Amazing fact for the day: When Lincoln was shot he was watching the play
"Our American Cousin". When
Lincoln was nominated for President at the Republican Party
Convention in Chicago back on May 18, 1860 this same play was being
performed that night in Chicago, at the McVerick Theatre.
Notable events during his completion of Lincoln's Presidential term:
- Reconstruction. Johnson favored a "soft" treatment of the South following the
end of the war, a policy that had been supported by Lincoln prior to his death,
but Congress favored a harsh treatment. Johnson argued that since the, as the
Republicans preached, the Constitution didn't allow for member states to secede
from the Union then the Southern states had technically never left. Therefore Johnson made every
effort to restore the Union to its pre-war state with the least amount of hassle
for his fellow-Southerns. He even argued for the creation of a new Constitution,
which specifically renounced Slavery, secession, and war debts. Then, he hoped,
the South would have a change of heart regarding the freed slaves and everything
would turn out OK in the end.
The Republican Party, however, were worried that the Southern Democrats would
quickly re-establish their pre-war power base and the same old conflicts would
resurface. In addition, they pressed for punitive action against the Southern states
for the massacres that the war had caused. They knew that they needed to maintain the
support of former slaves and passed several Civil Rights bills, most of which Johnson
vetoed, on the basis that they would just aggravate the white Southerners. He used his
veto pen 29 times, and Congress managed to over-ride his vetoes 15 times. Johnson
was the most out-vetoed President ever, a dubious honor.

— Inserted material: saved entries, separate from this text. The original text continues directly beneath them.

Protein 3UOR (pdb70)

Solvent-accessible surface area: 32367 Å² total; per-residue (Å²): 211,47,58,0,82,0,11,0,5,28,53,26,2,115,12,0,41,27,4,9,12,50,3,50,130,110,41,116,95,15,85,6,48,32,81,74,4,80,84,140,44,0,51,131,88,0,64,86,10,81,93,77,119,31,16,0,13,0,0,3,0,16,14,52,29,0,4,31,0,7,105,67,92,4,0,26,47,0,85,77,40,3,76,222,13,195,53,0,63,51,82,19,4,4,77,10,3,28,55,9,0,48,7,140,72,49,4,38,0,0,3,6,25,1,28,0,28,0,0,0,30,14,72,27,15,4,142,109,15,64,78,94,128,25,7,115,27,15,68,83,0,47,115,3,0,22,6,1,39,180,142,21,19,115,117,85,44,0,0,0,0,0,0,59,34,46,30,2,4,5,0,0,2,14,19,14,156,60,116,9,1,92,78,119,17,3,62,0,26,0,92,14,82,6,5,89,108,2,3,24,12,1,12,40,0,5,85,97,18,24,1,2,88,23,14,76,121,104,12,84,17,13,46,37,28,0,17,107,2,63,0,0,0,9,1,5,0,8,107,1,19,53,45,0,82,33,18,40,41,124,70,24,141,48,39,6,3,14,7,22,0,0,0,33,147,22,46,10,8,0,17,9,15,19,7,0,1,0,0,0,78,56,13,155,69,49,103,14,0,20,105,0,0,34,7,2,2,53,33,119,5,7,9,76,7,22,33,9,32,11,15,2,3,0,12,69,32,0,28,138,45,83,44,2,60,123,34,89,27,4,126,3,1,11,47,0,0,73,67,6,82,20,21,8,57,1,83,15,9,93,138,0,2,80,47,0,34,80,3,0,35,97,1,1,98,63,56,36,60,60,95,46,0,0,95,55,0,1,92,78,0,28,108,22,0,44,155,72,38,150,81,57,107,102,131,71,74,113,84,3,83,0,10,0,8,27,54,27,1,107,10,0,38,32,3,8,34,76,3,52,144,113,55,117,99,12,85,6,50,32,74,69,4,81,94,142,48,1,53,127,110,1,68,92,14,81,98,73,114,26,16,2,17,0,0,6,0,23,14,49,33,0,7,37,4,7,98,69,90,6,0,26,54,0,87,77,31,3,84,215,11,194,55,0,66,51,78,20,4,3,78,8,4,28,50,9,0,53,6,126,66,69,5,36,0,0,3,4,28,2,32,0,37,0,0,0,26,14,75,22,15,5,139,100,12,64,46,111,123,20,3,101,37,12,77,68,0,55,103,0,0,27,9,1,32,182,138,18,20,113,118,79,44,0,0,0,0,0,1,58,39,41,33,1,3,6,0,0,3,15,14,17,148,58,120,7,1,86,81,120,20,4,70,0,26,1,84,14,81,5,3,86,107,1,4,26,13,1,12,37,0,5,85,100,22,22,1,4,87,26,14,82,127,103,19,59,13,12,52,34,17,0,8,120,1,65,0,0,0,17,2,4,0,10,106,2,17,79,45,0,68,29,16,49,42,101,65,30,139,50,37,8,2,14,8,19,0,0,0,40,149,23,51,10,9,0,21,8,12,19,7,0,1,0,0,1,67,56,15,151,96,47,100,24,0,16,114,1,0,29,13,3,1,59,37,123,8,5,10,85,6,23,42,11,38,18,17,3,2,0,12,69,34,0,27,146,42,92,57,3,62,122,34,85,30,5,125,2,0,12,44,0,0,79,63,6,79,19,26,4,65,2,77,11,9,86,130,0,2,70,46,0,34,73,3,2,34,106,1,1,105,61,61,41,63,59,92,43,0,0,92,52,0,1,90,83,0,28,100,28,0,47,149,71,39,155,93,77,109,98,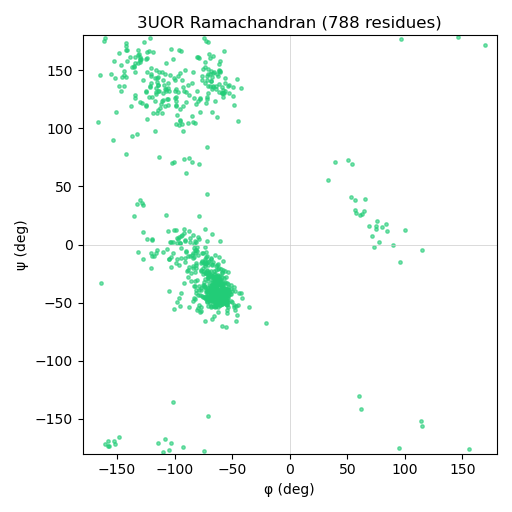120,96

Structure (mmCIF, N/CA/C/O backbone):
data_3UOR
#
_entry.id   3UOR
#
_cell.length_a   122.971
_cell.length_b   122.971
_cell.length_c   304.280
_cell.angle_alpha   90.00
_cell.angle_beta   90.00
_cell.angle_gamma   120.00
#
_symmetry.space_group_name_H-M   'P 65 2 2'
#
loop_
_entity.id
_entity.type
_entity.pdbx_description
1 polymer 'ABC transporter sugar binding protein'
2 water water
#
loop_
_atom_site.group_PDB
_atom_site.id
_atom_site.type_symbol
_atom_site.label_atom_id
_atom_site.label_alt_id
_atom_site.label_comp_id
_atom_site.label_asym_id
_atom_site.label_entity_id
_atom_site.label_seq_id
_atom_site.pdbx_PDB_ins_code
_atom_site.Cartn_x
_atom_site.Cartn_y
_atom_site.Cartn_z
_atom_site.occupancy
_atom_site.B_iso_or_equiv
_atom_site.auth_seq_id
_atom_site.auth_comp_id
_atom_site.auth_asym_id
_atom_site.auth_atom_id
_atom_site.pdbx_PDB_model_num
ATOM 1 N N . LYS A 1 29 ? -42.354 -17.385 6.988 1.00 107.92 27 LYS A N 1
ATOM 2 C CA . LYS A 1 29 ? -42.825 -16.046 6.648 1.00 107.13 27 LYS A CA 1
ATOM 3 C C . LYS A 1 29 ? -41.855 -15.284 5.738 1.00 100.53 27 LYS A C 1
ATOM 4 O O . LYS A 1 29 ? -42.287 -14.674 4.758 1.00 103.15 27 LYS A O 1
ATOM 10 N N . THR A 1 30 ? -40.559 -15.316 6.058 1.00 92.83 28 THR A N 1
ATOM 11 C CA . THR A 1 30 ? -39.538 -14.655 5.228 1.00 83.08 28 THR A CA 1
ATOM 12 C C . THR A 1 30 ? -39.146 -15.514 4.030 1.00 80.33 28 THR A C 1
ATOM 13 O O . THR A 1 30 ? -38.655 -16.633 4.190 1.00 76.56 28 THR A O 1
ATOM 17 N N . THR A 1 31 ? -39.338 -14.993 2.826 1.00 74.86 29 THR A N 1
ATOM 18 C CA . THR A 1 31 ? -38.992 -15.764 1.643 1.00 66.15 29 THR A CA 1
ATOM 19 C C . THR A 1 31 ? -37.645 -15.373 1.051 1.00 70.71 29 THR A C 1
ATOM 20 O O . THR A 1 31 ? -37.386 -14.208 0.753 1.00 75.87 29 THR A O 1
ATOM 24 N N . VAL A 1 32 ? -36.796 -16.380 0.891 1.00 64.51 30 VAL A N 1
ATOM 25 C CA . VAL A 1 32 ? -35.495 -16.243 0.257 1.00 63.73 30 VAL A CA 1
ATOM 26 C C . VAL A 1 32 ? -35.525 -16.899 -1.127 1.00 60.22 30 VAL A C 1
ATOM 27 O O . VAL A 1 32 ? -36.016 -18.020 -1.285 1.00 59.05 30 VAL A O 1
ATOM 31 N N . ARG A 1 33 ? -35.029 -16.192 -2.136 1.00 60.96 31 ARG A N 1
ATOM 32 C CA . ARG A 1 33 ? -34.948 -16.765 -3.474 1.00 55.61 31 ARG A CA 1
ATOM 33 C C . ARG A 1 33 ? -33.549 -17.290 -3.778 1.00 59.07 31 ARG A C 1
ATOM 34 O O . ARG A 1 33 ? -32.561 -16.547 -3.780 1.00 58.20 31 ARG A O 1
ATOM 42 N N . PHE A 1 34 ? -33.500 -18.588 -4.044 1.00 56.80 32 PHE A N 1
ATOM 43 C CA . PHE A 1 34 ? -32.264 -19.334 -4.237 1.00 49.07 32 PHE A CA 1
ATOM 44 C C . PHE A 1 34 ? -32.251 -19.916 -5.654 1.00 46.87 32 PHE A C 1
ATOM 45 O O . PHE A 1 34 ? -33.069 -20.772 -5.986 1.00 49.49 32 PHE A O 1
ATOM 53 N N . TRP A 1 35 ? -31.341 -19.434 -6.492 1.00 43.13 33 TRP A N 1
ATOM 54 C CA . TRP A 1 35 ? -31.192 -19.970 -7.844 1.00 39.76 33 TRP A CA 1
ATOM 55 C C . TRP A 1 35 ? -30.069 -20.998 -7.895 1.00 42.69 33 TRP A C 1
ATOM 56 O O . TRP A 1 35 ? -28.974 -20.746 -7.405 1.00 40.55 33 TRP A O 1
ATOM 67 N N . ALA A 1 36 ? -30.345 -22.153 -8.494 1.00 44.31 34 ALA A N 1
ATOM 68 C CA . ALA A 1 36 ? -29.357 -23.211 -8.624 1.00 41.51 34 ALA A CA 1
ATOM 69 C C . ALA A 1 36 ? -29.546 -23.838 -10.002 1.00 50.26 34 ALA A C 1
ATOM 70 O O . ALA A 1 36 ? -30.551 -23.573 -10.657 1.00 51.21 34 ALA A O 1
ATOM 72 N N . MET A 1 37 ? -28.593 -24.653 -10.449 1.00 44.63 35 MET A N 1
ATOM 73 C CA . MET A 1 37 ? -28.597 -25.137 -11.835 1.00 45.09 35 MET A CA 1
ATOM 74 C C . MET A 1 37 ? -28.680 -26.651 -11.993 1.00 50.00 35 MET A C 1
ATOM 75 O O . MET A 1 37 ? -27.867 -27.385 -11.430 1.00 43.18 35 MET A O 1
ATOM 80 N N . GLY A 1 38 ? -29.644 -27.112 -12.782 1.00 56.83 36 GLY A N 1
ATOM 81 C CA . GLY A 1 38 ? -29.718 -28.515 -13.157 1.00 57.62 36 GLY A CA 1
ATOM 82 C C . GLY A 1 38 ? -29.909 -29.495 -12.010 1.00 59.09 36 GLY A C 1
ATOM 83 O O . GLY A 1 38 ? -30.642 -29.222 -11.056 1.00 53.76 36 GLY A O 1
ATOM 84 N N . LYS A 1 39 ? -29.247 -30.646 -12.106 1.00 53.79 37 LYS A N 1
ATOM 85 C CA . LYS A 1 39 ? -29.414 -31.705 -11.117 1.00 57.72 37 LYS A CA 1
ATOM 86 C C . LYS A 1 39 ? -29.151 -31.187 -9.708 1.00 53.78 37 LYS A C 1
ATOM 87 O O . LYS A 1 39 ? -29.765 -31.641 -8.741 1.00 55.24 37 LYS A O 1
ATOM 89 N N . GLU A 1 40 ? -28.238 -30.232 -9.580 1.00 43.51 38 GLU A N 1
ATOM 90 C CA . GLU A 1 40 ? -27.953 -29.696 -8.263 1.00 40.35 38 GLU A CA 1
ATOM 91 C C . GLU A 1 40 ? -29.178 -28.981 -7.687 1.00 50.07 38 GLU A C 1
ATOM 92 O O . GLU A 1 40 ? -29.495 -29.132 -6.509 1.00 46.85 38 GLU A O 1
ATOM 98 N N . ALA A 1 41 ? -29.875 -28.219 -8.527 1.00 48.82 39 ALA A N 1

- The creation of the Ku Klux Klan, in 1866. The northern government officials who
travelled south to oversee their harsh brand of Reconstruction were derisively called
"Carpetbaggers" by white Southerners, and any Southerners who cooperated with them were
"Scalawags". In 1866 the Ku Klux Klan was formed in Tennessee, Johnson's home state, dedicating themselves
to often violent opposition to the new political and social order. Their name referred to
their logo, a circle called the "Kuklux", and the new organization was joined by a wide
variety of people. Their race-based rhetoric survives into the 21st century.
- The first traffic light is invented, in 1868. Two gas lamps were installed outside of Britain's
Houses of Parliament, one lamp being green and the other red. They were used to keep the growing
number of horse-drawn carriages in London from colliding. Unfortunately, the gas in one of the
lamps exploded one day after several years of use, killing a passing police officer.
- The 13th Amendment to the Constitution is ratified, in 1865, outlawing
Slavery.
- The US purchased Alaska from Russia in 1867.
- Nebraska was admitted into the Union in 1867.
- The 14th Amendment was ratified, in 1868, which
guarantees every citizen due process of law, and forbids any
state from withholding the vote from any adult males, or else have its
federal representation reduced proportionately.
- Prior to Bill Clinton, Johnson was the only president to be
impeached, in 1868, as a result of
Congress' opposition to his "soft" treatment of the South after the Civil War, and his
firing of the Secretary of War. Johnson survived his Impeachment trial by a one-vote
margin in the Senate, 10 months before the end of this term in office.